Solves one-dimensional Riemann problem in the direction as specified by the axis argument.

Parameters:

  • primes_L (jnp.ndarray) – primtive variable buffer left of cell face

  • primes_R (jnp.ndarray) – primtive variable buffer right of cell face

  • cons_L (jnp.ndarray) – conservative variable buffer left of cell face

  • cons_R (jnp.ndarray) – conservative variable buffer right of cell face

  • axis (int) – Spatial direction along which Riemann problem is solved.

Returns:

buffer of fluxes in xi direction

Return type:

jnp.ndarray

jaxfluids.solvers.riemann_solvers.RusanovNN module

class jaxfluids.solvers.riemann_solvers.RusanovNN.RusanovNN(material_manager: MaterialManager, signal_speed: Callable)[source]

Bases: RiemannSolver

RusanovNN Riemann Solver which is optimied in the JAX-FLUIDS paper. The dissipation is calculated by a neural network.

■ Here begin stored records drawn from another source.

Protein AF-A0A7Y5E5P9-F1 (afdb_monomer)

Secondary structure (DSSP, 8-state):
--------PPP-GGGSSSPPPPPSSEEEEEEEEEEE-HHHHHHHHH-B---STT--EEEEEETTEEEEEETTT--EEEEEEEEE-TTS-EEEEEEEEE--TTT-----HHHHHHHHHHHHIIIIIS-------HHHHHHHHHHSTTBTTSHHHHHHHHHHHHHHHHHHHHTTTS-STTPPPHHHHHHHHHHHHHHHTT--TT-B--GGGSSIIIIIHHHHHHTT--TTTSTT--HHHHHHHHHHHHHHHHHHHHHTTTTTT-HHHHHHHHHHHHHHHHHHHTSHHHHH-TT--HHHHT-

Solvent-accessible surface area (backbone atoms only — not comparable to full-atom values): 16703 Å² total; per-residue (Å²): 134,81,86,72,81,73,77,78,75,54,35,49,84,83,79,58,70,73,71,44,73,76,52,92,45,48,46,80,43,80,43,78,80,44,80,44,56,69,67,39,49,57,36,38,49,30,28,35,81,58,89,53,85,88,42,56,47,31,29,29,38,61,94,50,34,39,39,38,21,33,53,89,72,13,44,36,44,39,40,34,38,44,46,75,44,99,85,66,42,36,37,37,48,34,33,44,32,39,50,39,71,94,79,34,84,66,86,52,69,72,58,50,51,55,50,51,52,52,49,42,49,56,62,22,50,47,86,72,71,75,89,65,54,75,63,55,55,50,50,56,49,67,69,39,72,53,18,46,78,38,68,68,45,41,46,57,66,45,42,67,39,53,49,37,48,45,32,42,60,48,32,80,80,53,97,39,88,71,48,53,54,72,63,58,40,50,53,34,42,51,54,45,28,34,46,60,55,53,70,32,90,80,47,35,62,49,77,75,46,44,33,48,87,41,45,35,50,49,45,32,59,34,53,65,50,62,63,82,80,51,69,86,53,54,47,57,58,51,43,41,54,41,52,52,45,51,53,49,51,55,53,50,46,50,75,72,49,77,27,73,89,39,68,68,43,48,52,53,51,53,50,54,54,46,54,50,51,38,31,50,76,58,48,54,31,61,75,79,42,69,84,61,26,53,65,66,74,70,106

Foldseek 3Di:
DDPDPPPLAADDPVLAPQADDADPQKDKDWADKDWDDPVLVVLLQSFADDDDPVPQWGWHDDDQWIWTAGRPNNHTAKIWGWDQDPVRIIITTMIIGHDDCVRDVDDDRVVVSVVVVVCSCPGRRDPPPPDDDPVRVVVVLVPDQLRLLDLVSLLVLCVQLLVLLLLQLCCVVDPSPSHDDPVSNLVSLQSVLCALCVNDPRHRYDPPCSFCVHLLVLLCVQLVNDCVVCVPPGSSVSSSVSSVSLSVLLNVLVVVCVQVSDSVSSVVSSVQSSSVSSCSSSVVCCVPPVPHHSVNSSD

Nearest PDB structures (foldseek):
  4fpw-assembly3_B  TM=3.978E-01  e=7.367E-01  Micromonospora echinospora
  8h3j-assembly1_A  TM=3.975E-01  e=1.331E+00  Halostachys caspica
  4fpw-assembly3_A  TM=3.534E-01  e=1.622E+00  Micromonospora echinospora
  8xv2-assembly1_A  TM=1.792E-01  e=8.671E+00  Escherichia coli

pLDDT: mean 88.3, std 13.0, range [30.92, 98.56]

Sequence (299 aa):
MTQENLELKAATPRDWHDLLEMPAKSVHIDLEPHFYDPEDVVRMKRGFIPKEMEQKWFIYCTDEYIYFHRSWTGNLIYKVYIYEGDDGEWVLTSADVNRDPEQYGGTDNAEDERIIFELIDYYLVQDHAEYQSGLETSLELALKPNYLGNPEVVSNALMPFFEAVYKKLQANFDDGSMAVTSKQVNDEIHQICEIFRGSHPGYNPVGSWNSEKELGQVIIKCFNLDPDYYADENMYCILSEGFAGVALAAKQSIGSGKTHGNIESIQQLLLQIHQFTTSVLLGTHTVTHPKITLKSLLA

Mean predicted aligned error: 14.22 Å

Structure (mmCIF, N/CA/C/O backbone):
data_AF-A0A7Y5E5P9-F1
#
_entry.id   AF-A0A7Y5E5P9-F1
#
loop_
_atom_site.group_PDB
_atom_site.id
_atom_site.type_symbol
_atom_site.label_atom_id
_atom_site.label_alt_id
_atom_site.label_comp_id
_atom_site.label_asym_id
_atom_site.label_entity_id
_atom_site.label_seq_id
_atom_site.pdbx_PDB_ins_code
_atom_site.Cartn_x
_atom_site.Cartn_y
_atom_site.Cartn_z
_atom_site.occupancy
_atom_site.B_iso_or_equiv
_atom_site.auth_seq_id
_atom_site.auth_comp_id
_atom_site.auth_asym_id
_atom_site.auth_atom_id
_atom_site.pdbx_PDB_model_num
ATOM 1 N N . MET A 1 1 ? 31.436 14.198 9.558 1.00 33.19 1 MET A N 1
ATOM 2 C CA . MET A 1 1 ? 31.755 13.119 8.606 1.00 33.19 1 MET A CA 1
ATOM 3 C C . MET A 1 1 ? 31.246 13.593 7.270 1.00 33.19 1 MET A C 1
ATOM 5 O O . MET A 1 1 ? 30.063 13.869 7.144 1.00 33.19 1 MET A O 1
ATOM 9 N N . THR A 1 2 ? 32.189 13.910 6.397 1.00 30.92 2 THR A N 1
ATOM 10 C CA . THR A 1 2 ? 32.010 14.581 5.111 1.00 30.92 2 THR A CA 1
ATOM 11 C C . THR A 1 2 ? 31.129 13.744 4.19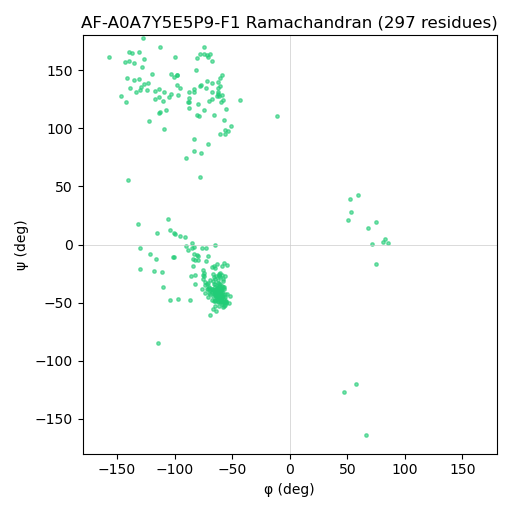3 1.00 30.92 2 THR A C 1
ATOM 13 O O . THR A 1 2 ? 31.407 12.565 4.008 1.00 30.92 2 THR A O 1
ATOM 16 N N . GLN A 1 3 ? 30.081 14.370 3.646 1.00 32.72 3 GLN A N 1
ATOM 17 C CA . GLN A 1 3 ? 29.411 13.926 2.426 1.00 32.72 3 GLN A CA 1
ATOM 18 C C . GLN A 1 3 ? 30.480 13.844 1.341 1.00 32.72 3 GLN A C 1
ATOM 20 O O . GLN A 1 3 ? 30.921 14.854 0.795 1.00 32.72 3 GLN A O 1
ATOM 25 N N . GLU A 1 4 ? 30.971 12.636 1.120 1.00 36.28 4 GLU A N 1
ATOM 26 C CA . GLU A 1 4 ? 31.715 12.296 -0.073 1.00 36.28 4 GLU A CA 1
ATOM 27 C C . GLU A 1 4 ? 30.704 12.422 -1.215 1.00 36.28 4 GLU A C 1
ATOM 29 O O . GLU A 1 4 ? 29.712 11.696 -1.256 1.00 36.28 4 GLU A O 1
ATOM 34 N N . ASN A 1 5 ? 30.893 13.428 -2.073 1.00 33.97 5 ASN A N 1
ATOM 35 C CA . ASN A 1 5 ? 30.280 13.458 -3.393 1.00 33.97 5 ASN A CA 1
ATOM 36 C C . ASN A 1 5 ? 30.655 12.133 -4.066 1.00 33.97 5 ASN A C 1
ATOM 38 O O . ASN A 1 5 ? 31.759 12.007 -4.596 1.00 33.97 5 ASN A O 1
ATOM 42 N N . LEU A 1 6 ? 29.762 11.142 -4.023 1.00 37.31 6 LEU A N 1
ATOM 43 C CA . LEU A 1 6 ? 29.748 10.103 -5.037 1.00 37.31 6 LEU A CA 1
ATOM 44 C C . LEU A 1 6 ? 29.484 10.839 -6.349 1.00 37.31 6 LEU A C 1
ATOM 46 O O . LEU A 1 6 ? 28.345 11.155 -6.687 1.00 37.31 6 LEU A O 1
ATOM 50 N N . GLU A 1 7 ? 30.548 11.167 -7.076 1.00 37.69 7 GLU A N 1
ATOM 51 C CA . GLU A 1 7 ? 30.453 11.331 -8.518 1.00 37.69 7 GLU A CA 1
ATOM 52 C C . GLU A 1 7 ? 29.890 10.008 -9.052 1.00 37.69 7 GLU A C 1
ATOM 54 O O . GLU A 1 7 ? 30.604 9.015 -9.191 1.00 37.69 7 GLU A O 1
ATOM 59 N N . LEU A 1 8 ? 28.568 9.959 -9.233 1.00 53.69 8 LEU A N 1
ATOM 60 C CA . LEU A 1 8 ? 27.859 8.818 -9.796 1.00 53.69 8 LEU A CA 1
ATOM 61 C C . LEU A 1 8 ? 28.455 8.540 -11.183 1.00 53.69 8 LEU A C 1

See details in Bezgin et al. 2022.

solve_riemann_problem_xi(primes_L: Array, primes_R: Array, cons_L: Array, cons_R: Array, axis: int, ml_parameters_dict: Dict, ml_networks_dict: Dict, **kwargs) Array[source]

Solves one-dimensional Riemann problem in the direction as specified by the axis argument.

Parameters:

  • primes_L (jnp.ndarray) – primtive variable buffer left of cell face

  • primes_R (jnp.ndarray) – primtive variable buffer right of cell face

  • cons_L (jnp.ndarray) – conservative variable buffer left of cell face

  • cons_R (jnp.ndarray) – conservative variable buffer right of cell face

  • axis (int) – Spatial direction along which Riemann problem is solved.

Returns:

buffer of fluxes in xi direction

Return type:

jnp.ndarray

jaxfluids.solvers.riemann_solvers.eigendecomposition module

class jaxfluids.solvers.riemann_solvers.eigendecomposition.Eigendecomposition(material_manager: MaterialManager, stencil_size: int, domain_information: DomainInformation, flux_splitting: str | None = None)[source]

Bases: object

The Eigendecomposition class implements functionality for eigendecomposition of the Jacobian matrix. Eigendecomposition can be done based on primitive or conservative variables. The frozen state can be calculated from arithmetic or Roe averages.

eigendecomp_prim only returns left and right eigenvectors, while eigendecomp_cons additionally returns eigenvalues according to a user-specified flux-splitting.

compute_frozen_state(primes: Array, axis: int) Array[source]
compute_roe_cons(prime_L: Array, prime_R: Array) Array[source]

Computes the Roe averaged conservative state.

Parameters:

  • prime_L (jnp.ndarray) – Buffer of primitive variables left of a cell face.

  • prime_R (jnp.ndarray) – Buffer of primitive variables right of a cell face.

Returns:

Buffer of Roe averaged quantities at the cell face.

Return type:

jnp.ndarray

eigendecomp_cons(primes: Array, axis: int) Tuple[Array, Array] | Tuple[Array, Array, Array][source]

Computes eigendecomposition of the Jacobian matrix for conservative variables. Formulation for a general equation of state. Implementation according to Fedkiv et al.

Parameters:

  • primes (jnp.ndarray) – Buffer of primitive variables.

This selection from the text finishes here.